一.项目分析

爬取知乎大v张佳玮的文章“标题”、“摘要”、“链接”，并存储到本地文件。

1.查看爬取信息是否存在HTML页面里面

张佳玮的知乎文章URL在这里：https://www.zhihu.com/people/zhang-jia-wei/posts?page=1
点击右键——检查——Network，选All（而非XHR），然后刷新网页，点进去第0个请求:posts_by_votes，点Preview。

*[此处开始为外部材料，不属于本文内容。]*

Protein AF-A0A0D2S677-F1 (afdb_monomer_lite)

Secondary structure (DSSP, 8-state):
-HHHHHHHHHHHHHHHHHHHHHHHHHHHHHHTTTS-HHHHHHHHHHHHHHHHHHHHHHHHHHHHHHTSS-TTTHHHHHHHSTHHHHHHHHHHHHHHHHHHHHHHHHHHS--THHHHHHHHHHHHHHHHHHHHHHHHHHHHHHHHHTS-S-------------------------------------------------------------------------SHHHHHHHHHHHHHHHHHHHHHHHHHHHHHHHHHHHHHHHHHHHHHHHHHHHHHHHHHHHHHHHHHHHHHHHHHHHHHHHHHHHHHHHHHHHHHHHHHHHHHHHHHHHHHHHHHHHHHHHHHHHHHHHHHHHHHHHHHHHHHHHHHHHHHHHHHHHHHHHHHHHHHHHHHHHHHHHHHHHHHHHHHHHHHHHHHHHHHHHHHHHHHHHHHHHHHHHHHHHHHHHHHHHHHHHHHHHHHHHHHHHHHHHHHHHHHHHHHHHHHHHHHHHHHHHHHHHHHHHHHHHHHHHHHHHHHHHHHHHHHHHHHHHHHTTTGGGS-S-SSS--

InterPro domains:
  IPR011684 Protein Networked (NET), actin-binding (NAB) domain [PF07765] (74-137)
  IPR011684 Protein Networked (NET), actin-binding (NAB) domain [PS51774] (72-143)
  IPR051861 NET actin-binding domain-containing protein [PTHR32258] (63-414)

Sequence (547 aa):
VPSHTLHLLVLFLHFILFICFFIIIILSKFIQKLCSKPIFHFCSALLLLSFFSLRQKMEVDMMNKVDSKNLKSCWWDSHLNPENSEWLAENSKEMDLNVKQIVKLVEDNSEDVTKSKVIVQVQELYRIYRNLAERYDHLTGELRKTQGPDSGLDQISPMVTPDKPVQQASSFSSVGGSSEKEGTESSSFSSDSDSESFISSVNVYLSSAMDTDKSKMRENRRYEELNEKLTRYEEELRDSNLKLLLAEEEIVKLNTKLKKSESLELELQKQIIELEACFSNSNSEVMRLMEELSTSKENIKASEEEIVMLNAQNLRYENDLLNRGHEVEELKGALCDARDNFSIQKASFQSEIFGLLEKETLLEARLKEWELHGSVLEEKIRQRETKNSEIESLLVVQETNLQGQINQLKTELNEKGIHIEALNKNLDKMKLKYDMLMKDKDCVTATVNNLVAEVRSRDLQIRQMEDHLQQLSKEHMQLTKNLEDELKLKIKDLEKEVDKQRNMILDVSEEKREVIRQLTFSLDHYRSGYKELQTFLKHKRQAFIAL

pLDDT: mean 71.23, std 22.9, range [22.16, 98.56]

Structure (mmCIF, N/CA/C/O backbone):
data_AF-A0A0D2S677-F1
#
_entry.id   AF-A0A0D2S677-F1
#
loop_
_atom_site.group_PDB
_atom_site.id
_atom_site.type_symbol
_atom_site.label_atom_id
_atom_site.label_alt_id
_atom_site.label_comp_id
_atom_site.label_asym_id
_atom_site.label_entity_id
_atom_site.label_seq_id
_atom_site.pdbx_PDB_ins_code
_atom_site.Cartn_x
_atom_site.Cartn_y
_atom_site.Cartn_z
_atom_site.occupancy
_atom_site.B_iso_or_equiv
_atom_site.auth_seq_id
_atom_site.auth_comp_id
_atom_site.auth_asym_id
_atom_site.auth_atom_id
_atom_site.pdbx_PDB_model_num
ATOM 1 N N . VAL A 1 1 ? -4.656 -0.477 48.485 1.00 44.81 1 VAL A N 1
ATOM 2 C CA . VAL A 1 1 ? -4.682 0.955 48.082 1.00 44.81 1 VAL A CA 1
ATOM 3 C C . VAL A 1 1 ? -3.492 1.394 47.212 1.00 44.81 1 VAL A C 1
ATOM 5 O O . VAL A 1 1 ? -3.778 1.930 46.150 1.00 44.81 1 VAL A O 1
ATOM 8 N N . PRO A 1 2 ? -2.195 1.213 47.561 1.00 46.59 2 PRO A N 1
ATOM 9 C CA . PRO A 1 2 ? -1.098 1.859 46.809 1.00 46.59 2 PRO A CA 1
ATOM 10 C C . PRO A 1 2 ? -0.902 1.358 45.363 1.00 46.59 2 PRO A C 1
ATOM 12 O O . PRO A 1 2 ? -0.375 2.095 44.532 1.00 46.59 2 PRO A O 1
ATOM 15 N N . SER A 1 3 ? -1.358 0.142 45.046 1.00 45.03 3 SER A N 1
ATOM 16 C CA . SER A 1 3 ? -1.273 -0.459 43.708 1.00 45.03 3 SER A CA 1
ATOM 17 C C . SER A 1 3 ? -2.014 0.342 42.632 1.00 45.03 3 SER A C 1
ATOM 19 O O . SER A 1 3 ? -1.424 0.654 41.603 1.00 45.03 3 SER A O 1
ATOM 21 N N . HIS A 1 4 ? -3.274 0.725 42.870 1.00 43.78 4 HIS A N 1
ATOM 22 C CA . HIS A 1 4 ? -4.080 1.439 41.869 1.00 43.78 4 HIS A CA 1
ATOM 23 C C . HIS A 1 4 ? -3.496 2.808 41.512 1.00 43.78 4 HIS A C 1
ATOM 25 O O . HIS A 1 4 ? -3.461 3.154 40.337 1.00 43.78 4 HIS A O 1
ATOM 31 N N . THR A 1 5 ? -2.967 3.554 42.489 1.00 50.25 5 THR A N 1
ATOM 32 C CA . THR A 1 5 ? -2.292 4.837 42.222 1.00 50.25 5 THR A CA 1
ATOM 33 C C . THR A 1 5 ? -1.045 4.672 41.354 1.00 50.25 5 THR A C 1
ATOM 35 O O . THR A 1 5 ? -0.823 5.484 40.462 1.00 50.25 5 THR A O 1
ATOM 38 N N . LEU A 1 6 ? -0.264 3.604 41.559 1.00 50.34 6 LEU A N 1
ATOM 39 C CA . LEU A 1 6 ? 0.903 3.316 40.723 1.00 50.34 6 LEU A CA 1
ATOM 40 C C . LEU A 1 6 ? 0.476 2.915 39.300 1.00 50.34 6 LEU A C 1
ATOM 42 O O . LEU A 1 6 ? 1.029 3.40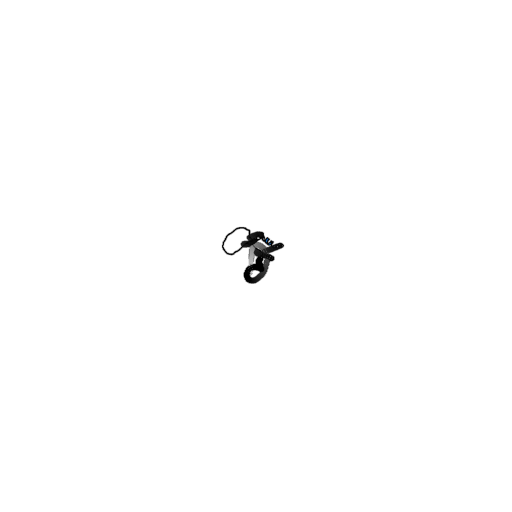2 38.319 1.00 50.34 6 LEU A O 1
ATOM 46 N N . HIS A 1 7 ? -0.557 2.078 39.190 1.00 49.19 7 HIS A N 1
ATOM 47 C CA . HIS A 1 7 ? -1.068 1.584 37.912 1.00 49.19 7 HIS A CA 1
ATOM 48 C C . HIS A 1 7 ? -1.702 2.692 37.055 1.00 49.19 7 HIS A C 1
ATOM 50 O O . HIS A 1 7 ? -1.556 2.676 35.834 1.00 49.19 7 HIS A O 1
ATOM 56 N N . LEU A 1 8 ? -2.366 3.673 37.679 1.00 53.38 8 LEU A N 1
ATOM 57 C CA . LEU A 1 8 ? -2.910 4.846 36.990 1.00 53.38 8 LEU A CA 1
ATOM 58 C C . LEU A 1 8 ? -1.793 5.761 36.465 1.00 53.38 8 LEU A C 1
ATOM 60 O O . LEU A 1 8 ? -1.881 6.264 35.349 1.00 53.38 8 LEU A O 1
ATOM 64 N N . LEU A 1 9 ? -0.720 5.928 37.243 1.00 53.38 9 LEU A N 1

发现有文章标题，看来数据是放在HTML里。那么，走的应该是【知识地图】里上面那条路径

2.编写代码

那好，就可以去观察一下网页源代码了，点回Elements。分析根据哪个标签获取
获取标题文章 :

import requests
from bs4 import BeautifulSoup
#引入request和bs
url='https://www.zhihu.com/people/zhang-jia-wei/posts/posts_by_votes?page=1'
headers={'user-agent':'Mozilla/5.0 (Macintosh; Intel Mac OS X 10_13_6) AppleWebKit/537.36 (KHTML, like Gecko) Chrome/71.0.3578.98 Safari/537.36'}
#使用headers是一种默认的习惯，默认你已经掌握啦~
res=requests.get(url,headers=headers)
#发起请求，将响应的结果赋值给变量res。
print(res.status_code)
#检查状态码 
bstitle=BeautifulSoup(res.text,'html.parser')
#用bs进行解析
title=bstitle.findAll(class_='ContentItem-title')
#提取我们想要的标签和里面的内容
print(title)
#打印title

会发现只有两个标题,先来做个排查，使用 res.text 打印一下网页源代码。会发现第一页的最后一篇文章的标题“出走半生，关山万里，归来仍是少女心气”在这个网页源代码里面搜索是搜不到的,那么重新开始分析

3.重新分析XHR

打开Network，点开XHR，同时刷新页面，看到出现了很多个请求。
浏览一下，看到两个带articles的请求，感觉有戏。点开首个articles看看preview，一层层点开，看到“title：记住就是一切”，猜测这是一个文章标题。
在网页里面用command+f(windows电脑用ctrl+f)搜索一下“记住就是一切”，发现搜不到，奇怪。
那就看看跟首个articles请求长得很像的另一个articles的请求好啦，仍然看preview，看到title: "国产航母下水……让我想到李鸿章和北洋舰队"，仍然在网页里搜一下：

果然在这里。看来这个articles的请求里面存的是第一页的文章标题。这下妥了，我们知道向哪个url获取数据了。
那首个带articles的请求是什么？其实这是知乎的网站设计，当你刷新第一页的时候，默认你也请求了第二页的文章数据，这样你加载就会比较流畅。
现在，理论上我们可以拿到第一页的文章数据了，那如果要拿到之后所有页面的数据，还不够吧。
好，我们去观察第1页对第2页的请求，和第2页里对第3页请求的参数区别，是在headers里面的query string parameters里面。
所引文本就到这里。